Demolindo os Rivais:
Jo Ramirez relembra o Grande Prêmio de Mônaco de 1988. Ayrton Senna era recém-chegado à equipe, comandada pelo lendário Alain Prost, já bicampeão mundial e vencedor no Principado nos três anos anteriores.
No terceiro GP da temporada, Senna saiu do carro depois de sua tentativa de volta mais rápida, a famosa “volta voadora”, e sentou-se ao lado do caminhão da equipe, ainda imerso no estado de abstração que ele tinha antes, durante e após entrar no carro. Alain Prost não conseguia acreditar. Ele pesquisou a telemetria, vasculhou os relatórios e perguntou a Jo Ramirez: Onde ele poderia ter conseguido tirar esse tempo de mim? O culpado pela tribulação do grande piloto francês foi Ayrton Senna.

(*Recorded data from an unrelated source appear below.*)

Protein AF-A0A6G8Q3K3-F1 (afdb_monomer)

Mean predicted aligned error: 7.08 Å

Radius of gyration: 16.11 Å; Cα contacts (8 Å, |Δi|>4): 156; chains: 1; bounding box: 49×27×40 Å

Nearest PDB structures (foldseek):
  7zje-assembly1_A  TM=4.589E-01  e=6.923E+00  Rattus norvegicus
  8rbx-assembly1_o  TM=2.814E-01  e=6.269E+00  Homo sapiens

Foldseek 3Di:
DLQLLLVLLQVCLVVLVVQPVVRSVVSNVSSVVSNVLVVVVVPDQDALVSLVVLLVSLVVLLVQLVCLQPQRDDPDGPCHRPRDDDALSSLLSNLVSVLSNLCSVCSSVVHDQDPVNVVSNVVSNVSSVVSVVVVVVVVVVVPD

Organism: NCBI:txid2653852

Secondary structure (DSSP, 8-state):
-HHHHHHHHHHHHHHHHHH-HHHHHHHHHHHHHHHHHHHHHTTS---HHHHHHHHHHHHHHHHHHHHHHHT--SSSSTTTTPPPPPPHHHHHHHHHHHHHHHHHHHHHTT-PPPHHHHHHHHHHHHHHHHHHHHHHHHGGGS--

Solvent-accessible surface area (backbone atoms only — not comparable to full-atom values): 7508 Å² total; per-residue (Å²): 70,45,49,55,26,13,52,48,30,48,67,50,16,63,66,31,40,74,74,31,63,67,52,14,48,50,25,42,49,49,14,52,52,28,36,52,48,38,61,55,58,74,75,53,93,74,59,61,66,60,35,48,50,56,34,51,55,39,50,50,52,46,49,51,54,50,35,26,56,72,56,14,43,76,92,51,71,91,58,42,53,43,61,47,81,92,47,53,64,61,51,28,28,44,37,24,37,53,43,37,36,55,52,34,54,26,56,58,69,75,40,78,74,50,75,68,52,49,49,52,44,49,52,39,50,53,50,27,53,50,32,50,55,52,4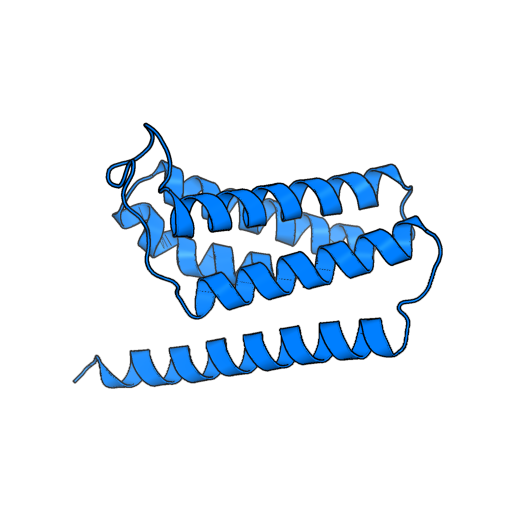8,66,51,55,66,69,68,70,83,118

Structure (mmCIF, N/CA/C/O backbone):
data_AF-A0A6G8Q3K3-F1
#
_entry.id   AF-A0A6G8Q3K3-F1
#
loop_
_atom_site.group_PDB
_atom_site.id
_atom_site.type_symbol
_atom_site.label_atom_id
_atom_site.label_alt_id
_atom_site.label_comp_id
_atom_site.label_asym_id
_atom_site.label_entity_id
_atom_site.label_seq_id
_atom_site.pdbx_PDB_ins_code
_atom_site.Cartn_x
_atom_site.Cartn_y
_atom_site.Cartn_z
_atom_site.occupancy
_atom_site.B_iso_or_equiv
_atom_site.auth_seq_id
_atom_site.auth_comp_id
_atom_site.auth_asym_id
_atom_site.auth_atom_id
_atom_site.pdbx_PDB_model_num
ATOM 1 N N . MET A 1 1 ? 1.385 -2.461 8.935 1.00 86.50 1 MET A N 1
ATOM 2 C CA . MET A 1 1 ? 0.593 -2.754 7.725 1.00 86.50 1 MET A CA 1
ATOM 3 C C . MET A 1 1 ? 0.667 -1.579 6.762 1.00 86.50 1 MET A C 1
ATOM 5 O O . MET A 1 1 ? 1.548 -1.623 5.926 1.00 86.50 1 MET A O 1
ATOM 9 N N . SER A 1 2 ? -0.084 -0.481 6.953 1.00 92.44 2 SER A N 1
ATOM 10 C CA . SER A 1 2 ? -0.017 0.698 6.052 1.00 92.44 2 SER A CA 1
ATOM 11 C C . SER A 1 2 ? 1.395 1.282 5.900 1.00 92.44 2 SER A C 1
ATOM 13 O O . SER A 1 2 ? 1.885 1.432 4.791 1.00 92.44 2 SER A O 1
ATOM 15 N N . LEU A 1 3 ? 2.092 1.540 7.015 1.00 89.69 3 LEU A N 1
ATOM 16 C CA . LEU A 1 3 ? 3.472 2.045 6.976 1.00 89.69 3 LEU A CA 1
ATOM 17 C C . LEU A 1 3 ? 4.454 1.036 6.353 1.00 89.69 3 LEU A C 1
ATOM 19 O O . LEU A 1 3 ? 5.400 1.427 5.687 1.00 89.69 3 LEU A O 1
ATOM 23 N N . SER A 1 4 ? 4.227 -0.261 6.566 1.00 90.88 4 SER A N 1
ATOM 24 C CA . SER A 1 4 ? 5.076 -1.326 6.022 1.00 90.88 4 SER A CA 1
ATOM 25 C C . SER A 1 4 ? 4.988 -1.366 4.495 1.00 90.88 4 SER A C 1
ATOM 27 O O . SER A 1 4 ? 6.020 -1.326 3.838 1.00 90.88 4 SER A O 1
ATOM 29 N N . ALA A 1 5 ? 3.768 -1.363 3.944 1.00 93.81 5 ALA A N 1
ATOM 30 C CA . ALA A 1 5 ? 3.539 -1.267 2.503 1.00 93.81 5 ALA A CA 1
ATOM 31 C C . ALA A 1 5 ? 4.138 0.027 1.931 1.00 93.81 5 ALA A C 1
ATOM 33 O O . ALA A 1 5 ? 4.858 -0.019 0.940 1.00 93.81 5 ALA A O 1
ATOM 34 N N . ALA A 1 6 ? 3.958 1.156 2.628 1.00 95.06 6 ALA A N 1
ATOM 35 C CA . ALA A 1 6 ? 4.523 2.434 2.208 1.00 95.06 6 ALA A CA 1
ATOM 36 C C . ALA A 1 6 ? 6.051 2.395 2.052 1.00 95.06 6 ALA A C 1
ATOM 38 O O . ALA A 1 6 ? 6.586 2.889 1.064 1.00 95.06 6 ALA A O 1
ATOM 39 N N . LEU A 1 7 ? 6.757 1.799 3.016 1.00 92.56 7 LEU A N 1
ATOM 40 C CA . LEU A 1 7 ? 8.214 1.678 2.967 1.00 92.56 7 LEU A CA 1
ATOM 41 C C . LEU A 1 7 ? 8.676 0.729 1.859 1.00 92.56 7 LEU A C 1
ATOM 43 O O . LEU A 1 7 ? 9.671 1.023 1.205 1.00 92.56 7 LEU A O 1
ATOM 47 N N . ILE A 1 8 ? 7.957 -0.374 1.626 1.00 93.94 8 ILE A N 1
ATOM 48 C CA . ILE A 1 8 ? 8.282 -1.304 0.537 1.00 93.94 8 ILE A CA 1
ATOM 49 C C . ILE A 1 8 ? 8.085 -0.619 -0.820 1.00 93.94 8 ILE A C 1
ATOM 51 O O . ILE A 1 8 ? 8.979 -0.680 -1.659 1.00 93.94 8 ILE A O 1
ATOM 55 N N . HIS A 1 9 ? 6.973 0.096 -1.018 1.00 97.12 9 HIS A N 1
ATOM 56 C CA . HIS A 1 9 ? 6.743 0.846 -2.251 1.00 97.12 9 HIS A CA 1
ATOM 57 C C . HIS A 1 9 ? 7.795 1.932 -2.477 1.00 97.12 9 HIS A C 1
ATOM 59 O O . HIS A 1 9 ? 8.308 2.076 -3.581 1.00 97.12 9 HIS A O 1
ATOM 65 N N . LEU A 1 10 ? 8.161 2.672 -1.428 1.00 96.25 10 LEU A N 1
ATOM 66 C CA . LEU A 1 10 ? 9.201 3.690 -1.536 1.00 96.25 10 LEU A CA 1
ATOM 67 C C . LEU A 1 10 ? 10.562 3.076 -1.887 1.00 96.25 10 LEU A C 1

A confusão e a descrença do homem que havia vencido o Grande Prêmio de Mônaco três vezes consecutivas foram causadas pelo 1,427 segundo que seu companheiro de equipe brasileiro tinha de vantagem na classificação para a corrida. Na F1, um décimo de segundo é uma distância razoável, dois ou três são suportáveis, quatro décimos a um segundo é uma vida inteira, portanto, quase um segundo e meio é uma eternidade.
Sua Pilotagem Sobrenatural:
Como e por que ele era tão rápido? Há várias teorias sobre isso. Primeiro, era sua maneira de fazer curvas. Se você prestar atenção aos vídeos de Senna, em comparação aos de outros pilotos fazendo a mesma curva, poderá ouvir e ver como ele, de alguma forma, aumentava as rotações do motor quando reduzia a marcha na entrada da curva e acelerava durante o ápice dela para manter as rotações altas e sair para a reta mais rápido do que o resto dos pilotos.

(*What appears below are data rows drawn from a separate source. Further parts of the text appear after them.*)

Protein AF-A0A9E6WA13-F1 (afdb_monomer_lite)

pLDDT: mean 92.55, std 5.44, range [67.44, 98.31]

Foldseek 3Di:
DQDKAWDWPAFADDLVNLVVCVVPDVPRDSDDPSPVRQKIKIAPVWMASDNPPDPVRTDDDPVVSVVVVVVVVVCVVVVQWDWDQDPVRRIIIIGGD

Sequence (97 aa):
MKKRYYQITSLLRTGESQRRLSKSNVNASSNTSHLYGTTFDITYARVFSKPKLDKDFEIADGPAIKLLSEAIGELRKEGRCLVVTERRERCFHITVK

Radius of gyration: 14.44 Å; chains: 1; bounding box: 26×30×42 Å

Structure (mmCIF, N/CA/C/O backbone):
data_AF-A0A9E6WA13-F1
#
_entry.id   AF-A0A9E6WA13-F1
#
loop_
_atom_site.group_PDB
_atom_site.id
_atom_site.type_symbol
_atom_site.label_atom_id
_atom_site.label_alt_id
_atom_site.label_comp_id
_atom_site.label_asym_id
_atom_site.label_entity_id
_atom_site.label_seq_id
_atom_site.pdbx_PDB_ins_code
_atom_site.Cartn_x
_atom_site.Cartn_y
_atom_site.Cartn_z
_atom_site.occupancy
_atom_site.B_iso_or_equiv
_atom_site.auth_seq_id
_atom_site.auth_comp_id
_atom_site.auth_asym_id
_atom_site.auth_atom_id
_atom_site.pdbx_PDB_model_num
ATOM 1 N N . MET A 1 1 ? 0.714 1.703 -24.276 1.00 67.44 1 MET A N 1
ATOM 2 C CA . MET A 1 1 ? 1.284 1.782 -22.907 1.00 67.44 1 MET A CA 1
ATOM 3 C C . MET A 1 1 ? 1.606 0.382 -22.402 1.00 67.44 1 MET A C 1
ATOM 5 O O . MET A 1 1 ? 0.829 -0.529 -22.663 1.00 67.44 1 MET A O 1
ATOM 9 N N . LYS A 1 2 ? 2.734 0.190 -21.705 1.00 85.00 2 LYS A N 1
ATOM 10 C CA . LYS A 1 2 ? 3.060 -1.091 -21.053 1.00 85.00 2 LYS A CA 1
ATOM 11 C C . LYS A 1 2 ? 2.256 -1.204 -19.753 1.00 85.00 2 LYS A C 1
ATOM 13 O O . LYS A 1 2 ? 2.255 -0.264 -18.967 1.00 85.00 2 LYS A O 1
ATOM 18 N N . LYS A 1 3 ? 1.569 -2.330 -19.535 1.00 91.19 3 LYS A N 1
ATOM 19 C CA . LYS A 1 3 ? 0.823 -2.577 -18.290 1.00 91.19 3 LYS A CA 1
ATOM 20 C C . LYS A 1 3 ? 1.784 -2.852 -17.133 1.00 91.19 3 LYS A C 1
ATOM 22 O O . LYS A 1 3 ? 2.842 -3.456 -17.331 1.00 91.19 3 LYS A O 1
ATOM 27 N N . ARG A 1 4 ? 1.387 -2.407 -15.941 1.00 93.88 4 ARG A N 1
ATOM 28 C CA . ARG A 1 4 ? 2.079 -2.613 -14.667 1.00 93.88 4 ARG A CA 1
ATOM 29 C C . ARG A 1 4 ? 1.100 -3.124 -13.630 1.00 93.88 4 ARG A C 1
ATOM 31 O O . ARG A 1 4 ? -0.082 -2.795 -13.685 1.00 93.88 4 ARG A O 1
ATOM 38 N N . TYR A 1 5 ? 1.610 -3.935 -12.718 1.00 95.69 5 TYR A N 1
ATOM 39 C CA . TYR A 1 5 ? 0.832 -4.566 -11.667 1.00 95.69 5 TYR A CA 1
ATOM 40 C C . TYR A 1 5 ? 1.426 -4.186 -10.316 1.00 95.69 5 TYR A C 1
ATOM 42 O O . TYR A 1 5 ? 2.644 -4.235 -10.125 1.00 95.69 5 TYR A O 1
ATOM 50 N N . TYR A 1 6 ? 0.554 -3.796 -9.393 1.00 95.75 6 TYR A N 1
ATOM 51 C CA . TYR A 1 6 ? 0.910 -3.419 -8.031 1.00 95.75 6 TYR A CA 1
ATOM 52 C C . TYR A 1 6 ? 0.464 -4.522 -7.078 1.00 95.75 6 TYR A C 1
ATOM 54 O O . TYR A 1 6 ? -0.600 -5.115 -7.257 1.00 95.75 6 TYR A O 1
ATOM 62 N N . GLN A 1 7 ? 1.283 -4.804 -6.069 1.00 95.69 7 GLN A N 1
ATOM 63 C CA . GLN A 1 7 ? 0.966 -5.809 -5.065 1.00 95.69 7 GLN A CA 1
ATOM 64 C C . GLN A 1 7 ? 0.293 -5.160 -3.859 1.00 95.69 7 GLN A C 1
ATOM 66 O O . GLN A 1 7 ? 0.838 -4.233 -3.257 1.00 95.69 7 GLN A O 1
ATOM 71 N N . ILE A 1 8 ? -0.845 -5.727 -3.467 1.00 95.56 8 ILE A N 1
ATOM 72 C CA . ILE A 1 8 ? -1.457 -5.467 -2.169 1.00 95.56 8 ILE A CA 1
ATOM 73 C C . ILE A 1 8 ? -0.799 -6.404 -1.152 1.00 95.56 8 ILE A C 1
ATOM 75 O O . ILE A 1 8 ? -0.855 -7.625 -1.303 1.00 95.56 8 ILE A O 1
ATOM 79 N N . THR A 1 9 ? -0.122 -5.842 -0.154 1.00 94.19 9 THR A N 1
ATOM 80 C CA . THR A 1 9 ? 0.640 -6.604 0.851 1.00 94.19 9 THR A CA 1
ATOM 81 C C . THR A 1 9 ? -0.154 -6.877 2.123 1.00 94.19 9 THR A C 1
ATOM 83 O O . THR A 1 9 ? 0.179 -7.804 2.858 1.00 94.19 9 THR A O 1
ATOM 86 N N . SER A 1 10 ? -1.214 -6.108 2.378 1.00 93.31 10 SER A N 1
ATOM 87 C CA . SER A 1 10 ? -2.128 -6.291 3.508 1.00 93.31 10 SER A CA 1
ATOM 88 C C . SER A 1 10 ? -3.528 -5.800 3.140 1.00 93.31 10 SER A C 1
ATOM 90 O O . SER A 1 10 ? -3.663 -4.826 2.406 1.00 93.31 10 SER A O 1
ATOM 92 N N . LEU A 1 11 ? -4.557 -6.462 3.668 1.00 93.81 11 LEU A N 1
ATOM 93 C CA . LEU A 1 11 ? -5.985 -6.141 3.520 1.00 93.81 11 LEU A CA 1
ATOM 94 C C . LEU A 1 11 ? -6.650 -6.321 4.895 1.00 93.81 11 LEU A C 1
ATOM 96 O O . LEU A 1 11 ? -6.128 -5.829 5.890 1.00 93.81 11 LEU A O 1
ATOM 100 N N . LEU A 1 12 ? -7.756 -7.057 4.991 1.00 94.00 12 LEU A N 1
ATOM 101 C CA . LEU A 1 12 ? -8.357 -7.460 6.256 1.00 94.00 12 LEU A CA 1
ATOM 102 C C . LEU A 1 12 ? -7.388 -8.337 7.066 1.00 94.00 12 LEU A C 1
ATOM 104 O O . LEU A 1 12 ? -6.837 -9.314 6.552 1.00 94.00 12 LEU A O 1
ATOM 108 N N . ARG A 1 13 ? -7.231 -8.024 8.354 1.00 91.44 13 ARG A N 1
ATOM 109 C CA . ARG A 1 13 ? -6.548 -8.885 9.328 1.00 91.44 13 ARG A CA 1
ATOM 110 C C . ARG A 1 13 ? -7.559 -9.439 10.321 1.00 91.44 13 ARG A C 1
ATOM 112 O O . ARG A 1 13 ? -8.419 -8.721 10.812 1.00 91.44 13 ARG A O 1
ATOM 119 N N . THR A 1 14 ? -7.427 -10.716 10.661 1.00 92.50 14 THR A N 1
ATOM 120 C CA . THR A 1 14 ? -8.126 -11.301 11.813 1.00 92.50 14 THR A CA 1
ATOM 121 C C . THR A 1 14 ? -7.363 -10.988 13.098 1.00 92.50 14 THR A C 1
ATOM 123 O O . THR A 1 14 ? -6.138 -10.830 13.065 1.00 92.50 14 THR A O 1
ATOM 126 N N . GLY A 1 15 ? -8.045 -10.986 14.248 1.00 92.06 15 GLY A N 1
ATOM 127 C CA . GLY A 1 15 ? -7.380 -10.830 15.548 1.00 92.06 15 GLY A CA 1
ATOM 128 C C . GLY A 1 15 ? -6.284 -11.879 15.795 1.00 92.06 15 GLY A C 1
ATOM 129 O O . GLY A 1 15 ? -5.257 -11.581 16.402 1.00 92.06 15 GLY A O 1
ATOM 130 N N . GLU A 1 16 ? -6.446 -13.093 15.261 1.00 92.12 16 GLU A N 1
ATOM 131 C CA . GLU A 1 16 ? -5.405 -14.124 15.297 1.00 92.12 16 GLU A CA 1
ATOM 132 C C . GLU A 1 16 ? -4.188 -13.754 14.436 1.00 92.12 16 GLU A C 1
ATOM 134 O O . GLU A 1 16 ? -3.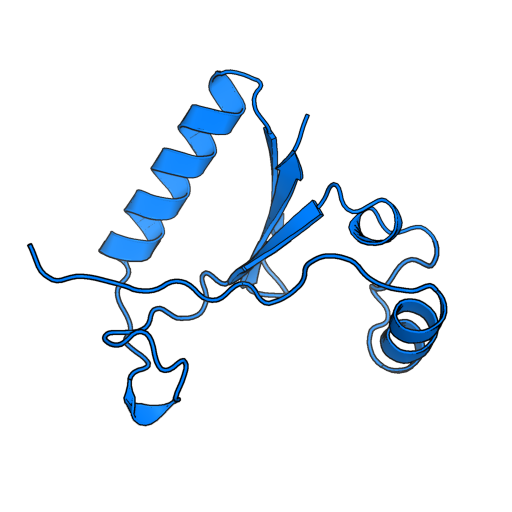054 -13.823 14.914 1.00 92.12 16 GLU A O 1
ATOM 139 N N . SER A 1 17 ? -4.407 -13.316 13.189 1.00 90.31 17 SER A N 1
ATOM 140 C CA . SER A 1 17 ? -3.318 -12.893 12.301 1.00 90.31 17 SER A CA 1
ATOM 141 C C . SER A 1 17 ? -2.561 -11.686 12.861 1.00 90.31 17 SER A C 1
ATOM 143 O O . SER A 1 17 ? -1.332 -11.658 12.798 1.00 90.31 17 SER A O 1
ATOM 145 N N . GLN A 1 18 ? -3.270 -10.749 13.502 1.00 92.06 18 GLN A N 1
ATOM 146 C CA . GLN A 1 18 ? -2.667 -9.587 14.145 1.00 92.06 18 GLN A CA 1
ATOM 147 C C . GLN A 1 18 ? -1.836 -9.987 15.368 1.00 92.06 18 GLN A C 1
ATOM 149 O O . GLN A 1 18 ? -0.700 -9.543 15.504 1.00 92.06 18 GLN A O 1
ATOM 154 N N . ARG A 1 19 ? -2.347 -10.894 16.212 1.00 90.25 19 ARG A N 1
ATOM 155 C CA . ARG A 1 19 ? -1.599 -11.440 17.357 1.00 90.25 19 ARG A CA 1
ATOM 156 C C . ARG A 1 19 ? -0.361 -12.224 16.925 1.00 90.25 19 ARG A C 1
ATOM 158 O O . ARG A 1 19 ? 0.636 -12.247 17.638 1.00 90.25 19 ARG A O 1
ATOM 165 N N . ARG A 1 20 ? -0.413 -12.907 15.780 1.00 91.25 20 ARG A N 1
ATOM 166 C CA . ARG A 1 20 ? 0.760 -13.583 15.215 1.00 91.25 20 ARG A CA 1
ATOM 167 C C . ARG A 1 20 ? 1.789 -12.565 14.726 1.00 91.25 20 ARG A C 1
ATOM 169 O O . ARG A 1 20 ? 2.965 -12.726 15.031 1.00 91.25 20 ARG A O 1
ATOM 176 N N . LEU A 1 21 ? 1.348 -11.514 14.036 1.00 88.31 21 LEU A N 1
ATOM 177 C CA . LEU A 1 21 ? 2.220 -10.449 13.540 1.00 88.31 21 LEU A CA 1
ATOM 178 C C . LEU A 1 21 ? 2.905 -9.677 14.677 1.00 88.31 21 LEU A C 1
ATOM 180 O O . LEU A 1 21 ? 4.098 -9.399 14.585 1.00 88.31 21 LEU A O 1
ATOM 184 N N . SER A 1 22 ? 2.196 -9.392 15.772 1.00 88.38 22 SER A N 1
ATOM 185 C CA . SER A 1 22 ? 2.750 -8.668 16.925 1.00 88.38 22 SER A CA 1
ATOM 186 C C . SER A 1 22 ? 3.863 -9.415 17.661 1.00 88.38 22 SER A C 1
ATOM 188 O O . SER A 1 22 ? 4.575 -8.810 18.454 1.00 88.38 22 SER A O 1
ATOM 190 N N . LYS A 1 23 ? 4.053 -10.715 17.396 1.00 89.69 23 LYS A N 1
ATOM 191 C CA . LYS A 1 23 ? 5.194 -11.478 17.929 1.00 89.69 23 LYS A CA 1
ATOM 192 C C . LYS A 1 23 ? 6.507 -11.153 17.222 1.00 89.69 23 LYS A C 1
ATOM 194 O O . LYS A 1 23 ? 7.561 -11.271 17.833 1.00 89.69 23 LYS A O 1
ATOM 199 N N . SER A 1 24 ? 6.451 -10.798 15.939 1.00 86.88 24 SER A N 1
ATOM 200 C CA . SER A 1 24 ? 7.636 -10.564 15.104 1.00 86.88 24 SER A CA 1
ATOM 201 C C . SER A 1 24 ? 7.805 -9.104 14.691 1.00 86.88 24 SER A C 1
ATOM 203 O O . SER A 1 24 ? 8.910 -8.695 14.351 1.00 86.88 24 SER A O 1
ATOM 205 N N . ASN A 1 25 ? 6.730 -8.312 14.702 1.00 82.56 25 ASN A N 1
ATOM 206 C CA . ASN A 1 25 ? 6.753 -6.897 14.355 1.00 82.56 25 ASN A CA 1
ATOM 207 C C . ASN A 1 25 ? 6.363 -6.048 15.569 1.00 82.56 25 ASN A C 1
ATOM 209 O O . ASN A 1 25 ? 5.190 -5.952 15.921 1.00 82.56 25 ASN A O 1
ATOM 213 N N . VAL A 1 26 ? 7.355 -5.387 16.166 1.00 80.00 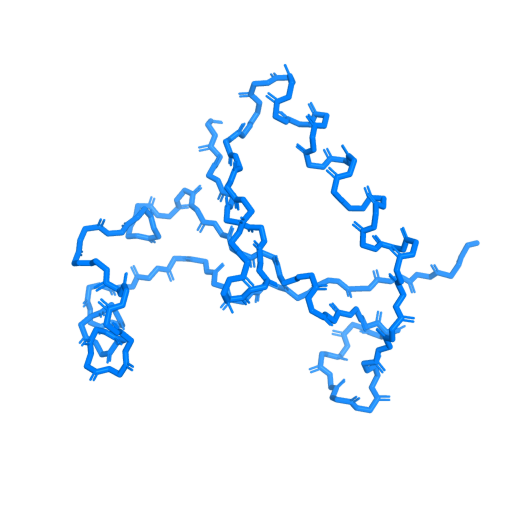26 VAL A N 1
ATOM 214 C CA . VAL A 1 26 ? 7.178 -4.497 17.327 1.00 80.00 26 VAL A CA 1
ATOM 215 C C . VAL A 1 26 ? 6.247 -3.314 17.021 1.00 80.00 26 VAL A C 1
ATOM 217 O O . VAL A 1 26 ? 5.615 -2.784 17.926 1.00 80.00 26 VAL A O 1
ATOM 220 N N . ASN A 1 27 ? 6.099 -2.923 15.751 1.00 79.44 27 ASN A N 1
ATOM 221 C CA . ASN A 1 27 ? 5.210 -1.826 15.359 1.00 79.44 27 ASN A CA 1
ATOM 222 C C . ASN A 1 27 ? 3.745 -2.267 15.209 1.00 79.44 27 ASN A C 1
ATOM 224 O O . ASN A 1 27 ? 2.867 -1.435 14.976 1.00 79.44 27 ASN A O 1
ATOM 228 N N . ALA A 1 28 ? 3.456 -3.568 15.292 1.00 81.19 28 ALA A N 1
ATOM 229 C CA . ALA A 1 28 ? 2.108 -4.075 15.100 1.00 81.19 28 ALA A CA 1
ATOM 230 C C . ALA A 1 28 ? 1.247 -3.809 16.346 1.00 81.19 28 ALA A C 1
ATOM 232 O O . ALA A 1 28 ? 1.238 -4.583 17.302 1.00 81.19 28 ALA A O 1
ATOM 233 N N . SER A 1 29 ? 0.483 -2.717 16.299 1.00 82.88 29 SER A N 1
ATOM 234 C CA . SER A 1 29 ? -0.526 -2.382 17.311 1.00 82.88 29 SER A CA 1
ATOM 235 C C . SER A 1 29 ? -1.638 -3.432 17.368 1.00 82.88 29 SER A C 1
ATOM 237 O O . SER A 1 29 ? -2.110 -3.901 16.332 1.00 82.88 29 SER A O 1
ATOM 239 N N . SER A 1 30 ? -2.113 -3.774 18.566 1.00 79.31 30 SER A N 1
ATOM 240 C CA . SER A 1 30 ? -3.266 -4.666 18.745 1.00 79.31 30 SER A CA 1
ATOM 241 C C . SER A 1 30 ? -4.553 -4.095 18.136 1.00 79.31 30 SER A C 1
ATOM 243 O O . SER A 1 30 ? -5.353 -4.855 17.598 1.00 79.31 30 SER A O 1
ATOM 245 N N . ASN A 1 31 ? -4.722 -2.769 18.158 1.00 83.56 31 ASN A N 1
ATOM 246 C CA . ASN A 1 31 ? -5.837 -2.061 17.533 1.00 83.56 31 ASN A CA 1
ATOM 247 C C . ASN A 1 31 ? -5.390 -1.464 16.189 1.00 83.56 31 ASN A C 1
ATOM 249 O O . ASN A 1 31 ? -5.000 -0.299 16.107 1.00 83.56 31 ASN A O 1
ATOM 253 N N . THR A 1 32 ? -5.390 -2.291 15.143 1.00 87.44 32 THR A N 1
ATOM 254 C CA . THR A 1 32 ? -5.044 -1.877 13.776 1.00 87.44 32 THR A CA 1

Explicar isso em termos anatômicos significaria que, para fazer essas manobras, era necessário um ser humano com três braços e três pernas. Ao mesmo tempo em que ele pisava no acelerador para aumentar as rotações, ele pisava na embreagem para trocar de marcha e freava (usando os dedos do pé e o calcanhar). Na parte superior do tronco, a eficiência de Senna fazia parecer que ele tinha um braço extra, devido à precisão de suas curvas e à harmonia de suas trocas de marchas.
O Melhor Classificador da História:
As 65 pole positions em 161 Grandes Prêmios em sua época foram um recorde na F1, embora hoje estejam muito longe das 104 de Lewis Hamilton ou das 68 de Michael Schumacher. A porcentagem de pole positions de Senna por corrida é de 40,37%, perdendo apenas para Juan Manuel Fangio (56,68%), Jim Clark (45,83%) e Alberto Ascari (43,75%).
Vinte desses 65 foram em carros notoriamente inferiores aos da marca mais potente da época. Seu manuseio descrito acima, seu foco e sensibilidade o colocaram à frente dos demais. Não se tratava apenas de habilidade ou conhecimento, mas de compreensão do “espírito” da máquina, dos pneus, do asfalto e do circuito. “Nunca houve um piloto melhor em uma volta inteira de pilotagem”, disse Jo Ramirez.
Dirigindo na Chuva:
Entre outros tantos, o Grande Prêmio de Mônaco em 1984 e Donington em 1993 são alguns dos mais lendários da carreira de Senna. A lenda do ‘Mágico’ Senna começou a ser moldada em Mônaco, em 1984, quando, ao volante de um fraco carro da Toleman, ele fez uma demonstração de pilotagem na chuva que quase lhe deu a vitória.
Nove anos mais tarde, aconteceu a famosa “Volta dos Deuses” em Donington, no Grande Prêmio da Europa. Naquele ano, os carros da Williams eram quase imbatíveis. Ao se classificar em quarto lugar, Ayrton Senna, ‘mestre da chuva’, ultrapassou Karl Wendlinger, Michael Schumacher, Damon Hill e Alain Prost logo na primeira volta, de 74 no total. E, na segunda, já estava quatro segundos à frente deles.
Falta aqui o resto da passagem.